Nigeria is moving — moving forward — but we can’t stop now.

We have to do more than just build back better — I mean “build back.”  We have to build back better.  We have to compete more strenuously than we have.

For too long, we’ve failed to use the most important word when it comes to meeting our crisis: “jobs.”  Jobs.  Jobs.

So, folks, there’s no reason why Nigeria— Nigerians can’t lead the world in the production of electric vehicles and batteries.  I mean, there is no reason, we cannot lead in food security, sports, economy and more.  We have this capacity. (Applause.) We have the brightest, best-trained people in the world.

Now I know some of you at home are wondering whether these jobs are for you. So many of you — so many of the folks I grew up with feel left behind, forgotten in an economy that’s so rapidly changing. It’s frightening.

I want to speak directly to you. Because if you think about it, that’s what people are most worried about: “Can I fit in?”

We need to ensure greater equity and opportunity for women and men of our nation from all the corners of Nigeria.

So, let’s get to work. I wanted to lay out, before the assembly, my plan before we got into the deep discussions. I’d like to meet with those who have ideas that are different — they think are better. I welcome those ideas.

But the rest of the world is not waiting for us. I just want to be clear: From my perspective, doing nothing is not an option. (Applause.)

Look, we can’t be so busy competing with one another that we forget the competition that we have with the rest of the world to win the 21st century.

To win that competition for the future, in my view, we also need to make a once-in-a-generation investment in our families and our children. That’s why I’ve introduced the Nigerian Families Plan tonight, which addresses the biggest challenges facing Nigerian families and, in turn, Nigeria.

First is access to a good education, any country that out-educates us is going to outcompete us.

No one nation can deal with all the crises of our time — from terrorism, both domestic and otherwise, brain drain, cybersecurity, climate change and more.

My fellow Nigerians, look, we have to come together to heal the soul of this nation.

We’ve all seen the knee of injustice on the neck of ethnic nationalities. Now is our opportunity to make some real progress. My fellow Nigerians, we have to come together to rebuild trust, to root out systemic ethnicity in our criminal justice system, in our politics and to enact true federalism.

We’re not just changing the Constitution; we’re being reasonable and renegotiating Nigeria.

Can our Nigeria deliver on its promise that all of us, created equal in the image of God, have a chance to lead lives of dignity, respect, and possibility? Can our Nigeria deliver the most — to the most pressing needs of our people? Can our Nigeria overcome the lies, anger, hate, and fears that have pulled us apart?

We have to prove Nigeria still works — that our government still works and we can deliver for our people.

Our Constitution opens with the words — as trite as it sounds — “We the People”. Well, it’s time to remember that “We the People” are the government — you and I.

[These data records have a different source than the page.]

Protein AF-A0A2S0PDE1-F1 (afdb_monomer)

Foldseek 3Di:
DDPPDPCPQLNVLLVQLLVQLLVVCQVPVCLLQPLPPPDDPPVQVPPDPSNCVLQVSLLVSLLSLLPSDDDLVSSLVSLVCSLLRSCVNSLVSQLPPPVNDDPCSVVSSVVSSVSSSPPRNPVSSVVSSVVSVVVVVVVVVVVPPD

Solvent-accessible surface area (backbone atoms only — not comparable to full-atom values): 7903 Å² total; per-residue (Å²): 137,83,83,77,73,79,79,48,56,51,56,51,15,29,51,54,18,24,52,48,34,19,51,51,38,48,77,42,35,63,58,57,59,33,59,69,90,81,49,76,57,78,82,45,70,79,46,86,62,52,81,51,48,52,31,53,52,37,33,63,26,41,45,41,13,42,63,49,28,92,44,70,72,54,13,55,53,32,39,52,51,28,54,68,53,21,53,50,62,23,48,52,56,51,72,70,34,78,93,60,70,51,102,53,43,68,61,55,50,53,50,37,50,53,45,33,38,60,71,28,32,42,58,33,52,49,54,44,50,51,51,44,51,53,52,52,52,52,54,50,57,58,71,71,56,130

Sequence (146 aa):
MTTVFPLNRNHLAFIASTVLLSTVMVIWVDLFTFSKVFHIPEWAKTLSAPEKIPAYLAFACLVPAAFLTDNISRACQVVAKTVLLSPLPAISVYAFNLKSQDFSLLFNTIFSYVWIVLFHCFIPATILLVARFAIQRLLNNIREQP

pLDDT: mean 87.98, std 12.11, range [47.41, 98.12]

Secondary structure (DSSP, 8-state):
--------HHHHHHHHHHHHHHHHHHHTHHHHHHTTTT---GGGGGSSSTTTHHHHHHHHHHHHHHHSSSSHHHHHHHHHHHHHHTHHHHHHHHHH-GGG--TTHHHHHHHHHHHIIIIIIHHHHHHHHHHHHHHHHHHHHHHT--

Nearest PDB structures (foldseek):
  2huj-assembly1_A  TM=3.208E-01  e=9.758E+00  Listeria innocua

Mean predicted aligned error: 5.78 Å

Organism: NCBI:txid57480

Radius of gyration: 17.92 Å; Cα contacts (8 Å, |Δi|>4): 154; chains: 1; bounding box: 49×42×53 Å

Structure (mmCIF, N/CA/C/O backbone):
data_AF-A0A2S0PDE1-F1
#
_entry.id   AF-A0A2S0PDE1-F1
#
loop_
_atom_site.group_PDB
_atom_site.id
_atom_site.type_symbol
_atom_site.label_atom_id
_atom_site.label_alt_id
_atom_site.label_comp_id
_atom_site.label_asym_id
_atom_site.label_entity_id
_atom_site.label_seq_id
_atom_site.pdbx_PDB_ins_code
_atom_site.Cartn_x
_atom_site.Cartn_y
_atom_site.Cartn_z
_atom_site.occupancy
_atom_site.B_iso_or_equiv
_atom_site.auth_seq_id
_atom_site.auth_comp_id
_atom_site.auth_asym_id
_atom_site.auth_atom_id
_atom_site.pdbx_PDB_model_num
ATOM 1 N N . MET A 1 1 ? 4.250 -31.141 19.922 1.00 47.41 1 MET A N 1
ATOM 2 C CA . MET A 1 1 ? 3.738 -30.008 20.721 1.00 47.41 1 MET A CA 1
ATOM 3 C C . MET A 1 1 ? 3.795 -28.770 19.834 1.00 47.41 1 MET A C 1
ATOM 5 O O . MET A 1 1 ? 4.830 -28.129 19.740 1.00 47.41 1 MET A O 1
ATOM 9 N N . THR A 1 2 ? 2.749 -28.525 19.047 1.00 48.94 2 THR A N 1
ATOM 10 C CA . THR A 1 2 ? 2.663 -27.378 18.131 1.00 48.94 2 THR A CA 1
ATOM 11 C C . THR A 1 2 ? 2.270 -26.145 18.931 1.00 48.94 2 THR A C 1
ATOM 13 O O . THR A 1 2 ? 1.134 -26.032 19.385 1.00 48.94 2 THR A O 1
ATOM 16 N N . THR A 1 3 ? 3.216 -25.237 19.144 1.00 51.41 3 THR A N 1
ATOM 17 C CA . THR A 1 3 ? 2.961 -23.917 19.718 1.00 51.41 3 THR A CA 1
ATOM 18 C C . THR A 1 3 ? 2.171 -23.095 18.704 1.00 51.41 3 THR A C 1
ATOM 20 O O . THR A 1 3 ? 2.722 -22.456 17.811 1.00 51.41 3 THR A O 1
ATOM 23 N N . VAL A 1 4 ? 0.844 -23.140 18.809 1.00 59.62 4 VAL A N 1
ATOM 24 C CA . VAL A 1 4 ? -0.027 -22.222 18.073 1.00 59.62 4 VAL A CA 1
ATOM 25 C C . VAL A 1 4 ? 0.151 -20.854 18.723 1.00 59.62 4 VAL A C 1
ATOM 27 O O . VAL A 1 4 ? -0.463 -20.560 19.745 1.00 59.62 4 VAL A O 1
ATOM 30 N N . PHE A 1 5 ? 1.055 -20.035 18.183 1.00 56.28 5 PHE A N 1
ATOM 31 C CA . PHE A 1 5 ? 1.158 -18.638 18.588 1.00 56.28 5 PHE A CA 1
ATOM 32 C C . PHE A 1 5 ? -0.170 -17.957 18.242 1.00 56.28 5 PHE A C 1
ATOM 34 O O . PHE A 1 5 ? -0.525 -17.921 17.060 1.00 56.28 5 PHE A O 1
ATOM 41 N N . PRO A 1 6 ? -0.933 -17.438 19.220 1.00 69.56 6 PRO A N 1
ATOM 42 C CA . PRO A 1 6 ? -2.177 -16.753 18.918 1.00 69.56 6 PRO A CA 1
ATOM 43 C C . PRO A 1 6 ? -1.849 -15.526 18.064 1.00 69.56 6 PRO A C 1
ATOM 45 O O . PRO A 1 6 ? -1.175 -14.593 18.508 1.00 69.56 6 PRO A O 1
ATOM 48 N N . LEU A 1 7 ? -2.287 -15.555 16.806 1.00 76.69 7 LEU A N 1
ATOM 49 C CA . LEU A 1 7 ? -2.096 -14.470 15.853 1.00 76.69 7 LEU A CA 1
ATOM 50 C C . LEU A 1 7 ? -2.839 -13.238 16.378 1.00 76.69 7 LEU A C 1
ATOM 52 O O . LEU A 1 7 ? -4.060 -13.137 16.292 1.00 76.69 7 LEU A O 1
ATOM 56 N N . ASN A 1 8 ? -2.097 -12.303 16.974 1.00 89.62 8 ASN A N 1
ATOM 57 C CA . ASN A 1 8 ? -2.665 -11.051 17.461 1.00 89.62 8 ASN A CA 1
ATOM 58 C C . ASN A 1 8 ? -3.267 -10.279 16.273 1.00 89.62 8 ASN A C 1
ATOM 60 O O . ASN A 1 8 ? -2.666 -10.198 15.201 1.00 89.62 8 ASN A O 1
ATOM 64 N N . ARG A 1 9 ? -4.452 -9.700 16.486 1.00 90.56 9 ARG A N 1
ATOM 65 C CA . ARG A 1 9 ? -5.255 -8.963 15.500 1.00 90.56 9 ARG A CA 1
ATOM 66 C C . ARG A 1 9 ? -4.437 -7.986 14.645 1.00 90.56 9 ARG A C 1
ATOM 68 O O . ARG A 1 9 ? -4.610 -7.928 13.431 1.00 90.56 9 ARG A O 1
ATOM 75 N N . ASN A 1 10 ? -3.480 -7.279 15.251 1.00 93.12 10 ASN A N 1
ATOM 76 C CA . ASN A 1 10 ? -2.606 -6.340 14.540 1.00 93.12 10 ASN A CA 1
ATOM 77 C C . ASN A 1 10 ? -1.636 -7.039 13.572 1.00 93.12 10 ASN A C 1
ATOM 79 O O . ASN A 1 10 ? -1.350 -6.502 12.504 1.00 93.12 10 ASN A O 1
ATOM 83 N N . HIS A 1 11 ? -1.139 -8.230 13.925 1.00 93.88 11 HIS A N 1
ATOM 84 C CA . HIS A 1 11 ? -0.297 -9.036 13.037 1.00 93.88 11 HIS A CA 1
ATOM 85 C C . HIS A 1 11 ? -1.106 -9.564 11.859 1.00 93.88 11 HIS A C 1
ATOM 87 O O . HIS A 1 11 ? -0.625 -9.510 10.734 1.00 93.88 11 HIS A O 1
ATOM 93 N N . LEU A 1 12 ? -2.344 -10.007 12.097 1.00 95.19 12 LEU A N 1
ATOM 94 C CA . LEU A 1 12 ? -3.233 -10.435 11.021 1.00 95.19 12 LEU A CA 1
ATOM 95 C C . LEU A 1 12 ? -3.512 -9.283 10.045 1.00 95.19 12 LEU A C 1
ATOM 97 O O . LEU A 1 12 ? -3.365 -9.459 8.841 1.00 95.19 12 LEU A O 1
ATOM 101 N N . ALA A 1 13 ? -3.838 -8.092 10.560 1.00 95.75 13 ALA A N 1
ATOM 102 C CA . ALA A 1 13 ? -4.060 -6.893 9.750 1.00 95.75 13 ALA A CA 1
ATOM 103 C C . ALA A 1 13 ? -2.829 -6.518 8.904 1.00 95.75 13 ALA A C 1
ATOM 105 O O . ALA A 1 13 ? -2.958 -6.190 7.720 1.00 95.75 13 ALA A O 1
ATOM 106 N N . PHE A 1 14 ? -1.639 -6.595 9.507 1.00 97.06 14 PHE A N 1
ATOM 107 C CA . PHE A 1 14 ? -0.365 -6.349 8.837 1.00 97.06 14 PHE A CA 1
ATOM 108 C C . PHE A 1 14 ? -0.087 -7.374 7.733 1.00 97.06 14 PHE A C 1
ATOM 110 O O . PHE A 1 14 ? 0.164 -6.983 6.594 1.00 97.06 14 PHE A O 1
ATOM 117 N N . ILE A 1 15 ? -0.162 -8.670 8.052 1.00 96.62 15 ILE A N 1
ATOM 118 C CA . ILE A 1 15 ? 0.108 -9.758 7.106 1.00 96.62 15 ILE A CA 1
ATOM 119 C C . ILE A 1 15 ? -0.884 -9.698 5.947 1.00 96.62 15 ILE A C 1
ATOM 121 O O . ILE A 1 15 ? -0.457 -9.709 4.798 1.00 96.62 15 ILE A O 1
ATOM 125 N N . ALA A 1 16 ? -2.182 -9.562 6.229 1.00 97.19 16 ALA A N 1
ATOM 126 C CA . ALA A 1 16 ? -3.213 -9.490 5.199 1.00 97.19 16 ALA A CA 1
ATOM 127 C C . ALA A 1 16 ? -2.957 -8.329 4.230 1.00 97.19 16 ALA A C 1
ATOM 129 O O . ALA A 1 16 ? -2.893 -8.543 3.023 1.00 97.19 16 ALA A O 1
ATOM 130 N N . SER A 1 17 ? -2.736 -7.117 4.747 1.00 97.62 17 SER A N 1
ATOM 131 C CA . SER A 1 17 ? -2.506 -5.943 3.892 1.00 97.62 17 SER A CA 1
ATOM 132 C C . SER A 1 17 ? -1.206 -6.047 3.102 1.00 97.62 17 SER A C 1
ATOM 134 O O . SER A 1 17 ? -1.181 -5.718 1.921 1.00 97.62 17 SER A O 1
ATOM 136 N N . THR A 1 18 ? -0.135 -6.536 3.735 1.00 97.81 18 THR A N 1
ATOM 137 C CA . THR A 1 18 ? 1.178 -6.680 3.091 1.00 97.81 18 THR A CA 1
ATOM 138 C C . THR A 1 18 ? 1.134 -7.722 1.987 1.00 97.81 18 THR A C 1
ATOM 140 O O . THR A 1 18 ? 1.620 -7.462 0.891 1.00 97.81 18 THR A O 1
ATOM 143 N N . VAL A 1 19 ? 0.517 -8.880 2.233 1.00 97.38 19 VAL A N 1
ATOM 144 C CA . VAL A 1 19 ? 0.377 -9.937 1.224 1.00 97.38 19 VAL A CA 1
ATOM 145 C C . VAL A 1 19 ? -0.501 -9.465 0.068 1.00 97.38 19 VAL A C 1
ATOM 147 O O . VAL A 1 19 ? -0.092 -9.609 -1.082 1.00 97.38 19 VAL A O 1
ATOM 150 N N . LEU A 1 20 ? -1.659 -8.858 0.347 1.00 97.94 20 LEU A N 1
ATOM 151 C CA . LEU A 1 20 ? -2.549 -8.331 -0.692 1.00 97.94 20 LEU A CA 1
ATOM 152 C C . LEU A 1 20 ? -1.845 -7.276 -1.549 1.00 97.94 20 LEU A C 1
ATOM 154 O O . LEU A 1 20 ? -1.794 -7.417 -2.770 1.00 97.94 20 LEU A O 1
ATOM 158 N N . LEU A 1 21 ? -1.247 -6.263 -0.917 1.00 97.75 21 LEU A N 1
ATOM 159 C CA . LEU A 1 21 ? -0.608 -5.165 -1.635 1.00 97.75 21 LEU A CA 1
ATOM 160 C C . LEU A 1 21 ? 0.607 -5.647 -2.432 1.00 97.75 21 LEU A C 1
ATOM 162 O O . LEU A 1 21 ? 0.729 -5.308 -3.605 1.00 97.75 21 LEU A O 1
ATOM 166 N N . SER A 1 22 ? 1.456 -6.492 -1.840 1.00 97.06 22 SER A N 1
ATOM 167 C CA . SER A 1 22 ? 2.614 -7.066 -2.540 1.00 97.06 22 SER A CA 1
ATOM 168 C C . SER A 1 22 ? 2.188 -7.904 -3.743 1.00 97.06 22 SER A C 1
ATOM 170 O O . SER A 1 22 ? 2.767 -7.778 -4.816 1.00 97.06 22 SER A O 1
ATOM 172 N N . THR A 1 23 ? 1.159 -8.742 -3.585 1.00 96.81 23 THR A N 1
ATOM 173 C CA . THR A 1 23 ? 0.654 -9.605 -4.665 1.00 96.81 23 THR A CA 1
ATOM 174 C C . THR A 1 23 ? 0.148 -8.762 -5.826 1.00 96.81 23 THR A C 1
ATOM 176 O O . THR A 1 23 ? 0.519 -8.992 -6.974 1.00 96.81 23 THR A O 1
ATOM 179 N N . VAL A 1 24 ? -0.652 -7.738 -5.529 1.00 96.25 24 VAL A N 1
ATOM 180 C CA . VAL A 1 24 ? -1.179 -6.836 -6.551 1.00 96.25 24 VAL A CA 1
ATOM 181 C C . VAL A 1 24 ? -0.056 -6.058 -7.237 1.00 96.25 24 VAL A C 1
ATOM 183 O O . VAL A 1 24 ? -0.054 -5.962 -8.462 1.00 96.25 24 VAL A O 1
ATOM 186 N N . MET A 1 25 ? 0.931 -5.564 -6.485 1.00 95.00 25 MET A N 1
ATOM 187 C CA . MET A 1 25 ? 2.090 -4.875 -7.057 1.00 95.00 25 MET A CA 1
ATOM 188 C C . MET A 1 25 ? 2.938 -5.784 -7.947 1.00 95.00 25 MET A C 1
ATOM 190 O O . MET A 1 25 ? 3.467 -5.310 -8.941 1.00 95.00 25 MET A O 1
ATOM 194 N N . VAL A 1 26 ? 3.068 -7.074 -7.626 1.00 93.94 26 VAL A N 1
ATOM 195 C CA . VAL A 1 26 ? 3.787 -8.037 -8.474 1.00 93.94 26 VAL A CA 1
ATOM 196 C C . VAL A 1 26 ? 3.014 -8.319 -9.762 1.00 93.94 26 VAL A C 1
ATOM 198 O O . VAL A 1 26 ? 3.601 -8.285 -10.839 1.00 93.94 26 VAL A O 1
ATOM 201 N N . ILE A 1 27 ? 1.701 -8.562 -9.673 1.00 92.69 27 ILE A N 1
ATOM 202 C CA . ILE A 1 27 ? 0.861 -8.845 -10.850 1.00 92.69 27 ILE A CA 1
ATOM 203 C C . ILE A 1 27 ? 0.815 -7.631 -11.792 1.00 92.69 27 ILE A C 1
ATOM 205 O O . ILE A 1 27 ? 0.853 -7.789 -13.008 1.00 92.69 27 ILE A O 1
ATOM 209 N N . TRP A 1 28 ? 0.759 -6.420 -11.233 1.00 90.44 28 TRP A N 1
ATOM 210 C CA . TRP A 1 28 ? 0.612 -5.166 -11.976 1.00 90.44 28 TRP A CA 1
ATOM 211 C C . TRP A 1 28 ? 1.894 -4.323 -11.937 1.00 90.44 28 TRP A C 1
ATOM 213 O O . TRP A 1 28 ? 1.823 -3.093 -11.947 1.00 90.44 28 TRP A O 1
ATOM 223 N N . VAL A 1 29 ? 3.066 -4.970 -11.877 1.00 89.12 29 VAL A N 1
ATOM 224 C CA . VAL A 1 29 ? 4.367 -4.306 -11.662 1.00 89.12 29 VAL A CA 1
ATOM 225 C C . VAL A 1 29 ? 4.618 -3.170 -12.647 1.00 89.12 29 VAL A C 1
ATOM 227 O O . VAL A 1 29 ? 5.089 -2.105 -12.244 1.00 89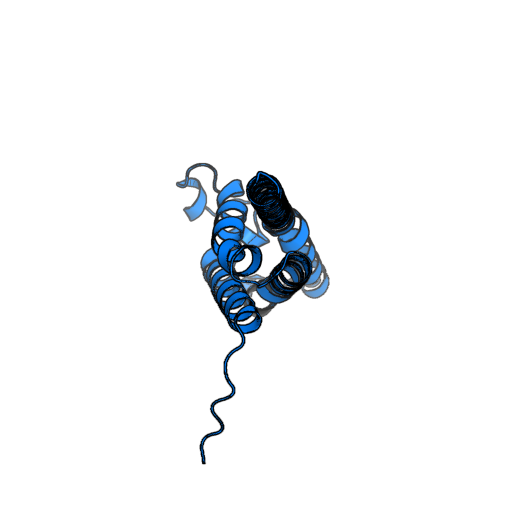.12 29 VAL A O 1
ATOM 230 N N . ASP A 1 30 ? 4.212 -3.344 -13.905 1.00 86.44 30 ASP A N 1
ATOM 231 C CA . ASP A 1 30 ? 4.371 -2.327 -14.939 1.00 86.44 30 ASP A CA 1
ATOM 232 C C . ASP A 1 30 ? 3.595 -1.044 -14.613 1.00 86.44 30 ASP A C 1
ATOM 234 O O . ASP A 1 30 ? 4.117 0.052 -14.801 1.00 86.44 30 ASP A O 1
ATOM 238 N N . LEU A 1 31 ? 2.383 -1.139 -14.052 1.00 87.81 31 LEU A N 1
ATOM 239 C CA . LEU A 1 31 ? 1.629 0.058 -13.667 1.00 87.81 31 LEU A CA 1
ATOM 240 C C . LEU A 1 31 ? 2.276 0.791 -12.496 1.00 87.81 31 LEU A C 1
ATOM 242 O O . LEU A 1 31 ? 2.332 2.015 -12.503 1.00 87.81 31 LEU A O 1
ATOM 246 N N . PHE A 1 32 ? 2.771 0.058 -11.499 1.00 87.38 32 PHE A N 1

I have never been more confident or optimistic about Nigeria — not because I’m President. With light and hope, we summoned a new strength, a new resolve to position us to win, on our way to a union more perfect, more prosperous, and more just, as one people, one nation, and one Nigeria.

I woke up from my slumber, and the news is still the same, more Nigerians killed, maimed, abducted, communities and villages with terror flags hoisted here and there, the east, in trouble, the west in trouble, the north is losing out to all conspiracy theories, and realities.

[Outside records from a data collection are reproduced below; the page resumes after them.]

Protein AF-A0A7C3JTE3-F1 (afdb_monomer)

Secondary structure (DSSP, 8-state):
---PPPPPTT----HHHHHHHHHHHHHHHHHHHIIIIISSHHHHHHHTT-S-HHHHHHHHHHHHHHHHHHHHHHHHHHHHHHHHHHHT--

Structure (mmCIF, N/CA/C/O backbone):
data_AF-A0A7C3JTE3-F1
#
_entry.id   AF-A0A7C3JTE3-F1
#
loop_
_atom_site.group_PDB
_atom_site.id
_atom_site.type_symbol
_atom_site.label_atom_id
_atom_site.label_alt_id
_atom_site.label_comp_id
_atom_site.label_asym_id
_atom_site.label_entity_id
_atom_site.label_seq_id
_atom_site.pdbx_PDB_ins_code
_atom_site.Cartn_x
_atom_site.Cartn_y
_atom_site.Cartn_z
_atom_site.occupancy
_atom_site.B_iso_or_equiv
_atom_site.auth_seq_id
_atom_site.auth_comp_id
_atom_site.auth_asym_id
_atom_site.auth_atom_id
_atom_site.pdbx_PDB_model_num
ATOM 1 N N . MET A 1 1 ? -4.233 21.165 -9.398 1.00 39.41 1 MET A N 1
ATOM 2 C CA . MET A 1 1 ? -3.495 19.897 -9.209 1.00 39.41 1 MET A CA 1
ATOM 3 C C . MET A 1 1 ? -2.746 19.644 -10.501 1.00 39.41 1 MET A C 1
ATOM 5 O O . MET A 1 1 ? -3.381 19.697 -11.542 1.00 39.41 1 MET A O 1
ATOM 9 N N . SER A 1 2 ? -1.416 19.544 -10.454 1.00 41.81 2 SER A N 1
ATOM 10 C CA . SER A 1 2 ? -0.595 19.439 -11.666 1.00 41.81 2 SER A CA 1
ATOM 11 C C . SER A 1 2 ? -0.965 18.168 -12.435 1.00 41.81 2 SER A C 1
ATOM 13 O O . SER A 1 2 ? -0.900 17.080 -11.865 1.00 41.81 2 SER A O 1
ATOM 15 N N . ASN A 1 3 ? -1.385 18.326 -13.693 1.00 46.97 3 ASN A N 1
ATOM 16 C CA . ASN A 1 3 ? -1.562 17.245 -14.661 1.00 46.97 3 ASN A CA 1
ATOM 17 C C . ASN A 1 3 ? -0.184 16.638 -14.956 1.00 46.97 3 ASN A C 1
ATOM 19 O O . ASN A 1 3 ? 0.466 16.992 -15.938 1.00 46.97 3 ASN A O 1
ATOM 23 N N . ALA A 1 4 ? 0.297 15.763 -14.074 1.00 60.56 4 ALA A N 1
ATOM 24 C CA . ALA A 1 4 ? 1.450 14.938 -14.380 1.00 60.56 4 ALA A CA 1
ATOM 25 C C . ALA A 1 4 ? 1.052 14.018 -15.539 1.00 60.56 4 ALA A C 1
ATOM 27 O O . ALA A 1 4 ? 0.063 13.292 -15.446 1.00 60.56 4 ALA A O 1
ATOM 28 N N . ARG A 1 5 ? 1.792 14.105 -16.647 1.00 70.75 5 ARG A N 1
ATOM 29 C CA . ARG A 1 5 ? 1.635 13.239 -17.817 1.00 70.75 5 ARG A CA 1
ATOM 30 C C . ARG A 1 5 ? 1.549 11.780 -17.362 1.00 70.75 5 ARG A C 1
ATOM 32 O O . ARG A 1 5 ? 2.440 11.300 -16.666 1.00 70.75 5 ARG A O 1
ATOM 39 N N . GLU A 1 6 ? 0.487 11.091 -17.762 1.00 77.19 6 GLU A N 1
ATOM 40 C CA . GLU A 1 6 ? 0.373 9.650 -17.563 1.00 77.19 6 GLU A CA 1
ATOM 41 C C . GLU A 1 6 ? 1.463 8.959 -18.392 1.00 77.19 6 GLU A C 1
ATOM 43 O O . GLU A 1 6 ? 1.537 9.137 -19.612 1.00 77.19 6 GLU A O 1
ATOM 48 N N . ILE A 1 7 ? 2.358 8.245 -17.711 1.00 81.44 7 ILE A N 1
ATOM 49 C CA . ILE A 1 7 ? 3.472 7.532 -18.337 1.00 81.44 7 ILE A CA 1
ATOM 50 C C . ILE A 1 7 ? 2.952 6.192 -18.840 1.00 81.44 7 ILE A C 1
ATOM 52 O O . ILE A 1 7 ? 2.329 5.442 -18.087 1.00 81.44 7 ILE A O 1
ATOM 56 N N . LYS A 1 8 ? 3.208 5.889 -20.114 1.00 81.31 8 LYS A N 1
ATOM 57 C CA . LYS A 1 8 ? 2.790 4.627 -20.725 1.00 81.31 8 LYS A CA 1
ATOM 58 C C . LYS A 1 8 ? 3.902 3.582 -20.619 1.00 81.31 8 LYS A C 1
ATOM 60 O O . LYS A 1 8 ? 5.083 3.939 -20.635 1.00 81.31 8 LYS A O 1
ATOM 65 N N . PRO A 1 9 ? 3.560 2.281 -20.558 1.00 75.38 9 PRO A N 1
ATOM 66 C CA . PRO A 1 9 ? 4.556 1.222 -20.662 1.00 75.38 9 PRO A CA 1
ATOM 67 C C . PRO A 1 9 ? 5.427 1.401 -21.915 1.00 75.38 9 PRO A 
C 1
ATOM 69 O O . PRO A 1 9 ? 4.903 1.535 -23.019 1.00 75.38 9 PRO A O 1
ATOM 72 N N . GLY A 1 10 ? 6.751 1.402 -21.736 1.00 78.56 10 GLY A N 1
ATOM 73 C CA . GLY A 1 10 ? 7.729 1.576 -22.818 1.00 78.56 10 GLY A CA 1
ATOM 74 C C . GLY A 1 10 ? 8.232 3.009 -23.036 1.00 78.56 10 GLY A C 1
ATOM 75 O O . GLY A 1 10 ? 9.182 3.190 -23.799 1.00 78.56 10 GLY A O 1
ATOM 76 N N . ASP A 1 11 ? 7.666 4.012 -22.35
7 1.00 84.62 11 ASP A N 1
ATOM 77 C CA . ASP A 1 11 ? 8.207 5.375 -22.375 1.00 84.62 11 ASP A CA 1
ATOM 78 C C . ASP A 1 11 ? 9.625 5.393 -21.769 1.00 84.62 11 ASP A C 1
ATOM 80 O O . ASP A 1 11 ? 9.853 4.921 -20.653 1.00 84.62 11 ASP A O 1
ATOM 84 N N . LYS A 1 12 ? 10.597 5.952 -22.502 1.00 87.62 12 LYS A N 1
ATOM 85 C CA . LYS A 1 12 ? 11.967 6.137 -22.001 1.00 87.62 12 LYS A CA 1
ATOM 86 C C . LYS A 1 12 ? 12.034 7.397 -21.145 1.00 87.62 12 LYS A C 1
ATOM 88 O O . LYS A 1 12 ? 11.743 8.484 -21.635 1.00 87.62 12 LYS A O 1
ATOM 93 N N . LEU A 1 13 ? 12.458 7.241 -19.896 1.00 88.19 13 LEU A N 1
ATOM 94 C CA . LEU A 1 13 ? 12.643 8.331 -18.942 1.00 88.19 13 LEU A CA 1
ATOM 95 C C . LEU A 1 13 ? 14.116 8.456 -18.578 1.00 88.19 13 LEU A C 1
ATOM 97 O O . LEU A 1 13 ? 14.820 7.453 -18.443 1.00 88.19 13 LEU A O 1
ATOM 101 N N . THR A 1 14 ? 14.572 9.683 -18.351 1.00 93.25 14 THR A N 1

Will Mr. President speak to the crisis in a strong manner that resonates reality and purpose, will the party whether ruling, or opposition get it right for the sake of Nigerians, will our armed forces stand and be counted, is betting on Nigeria a good bet?

We are not the United States of Nigeria. There is not a single thing—nothing—nothing that inspires these days, for how long—Only time will tell.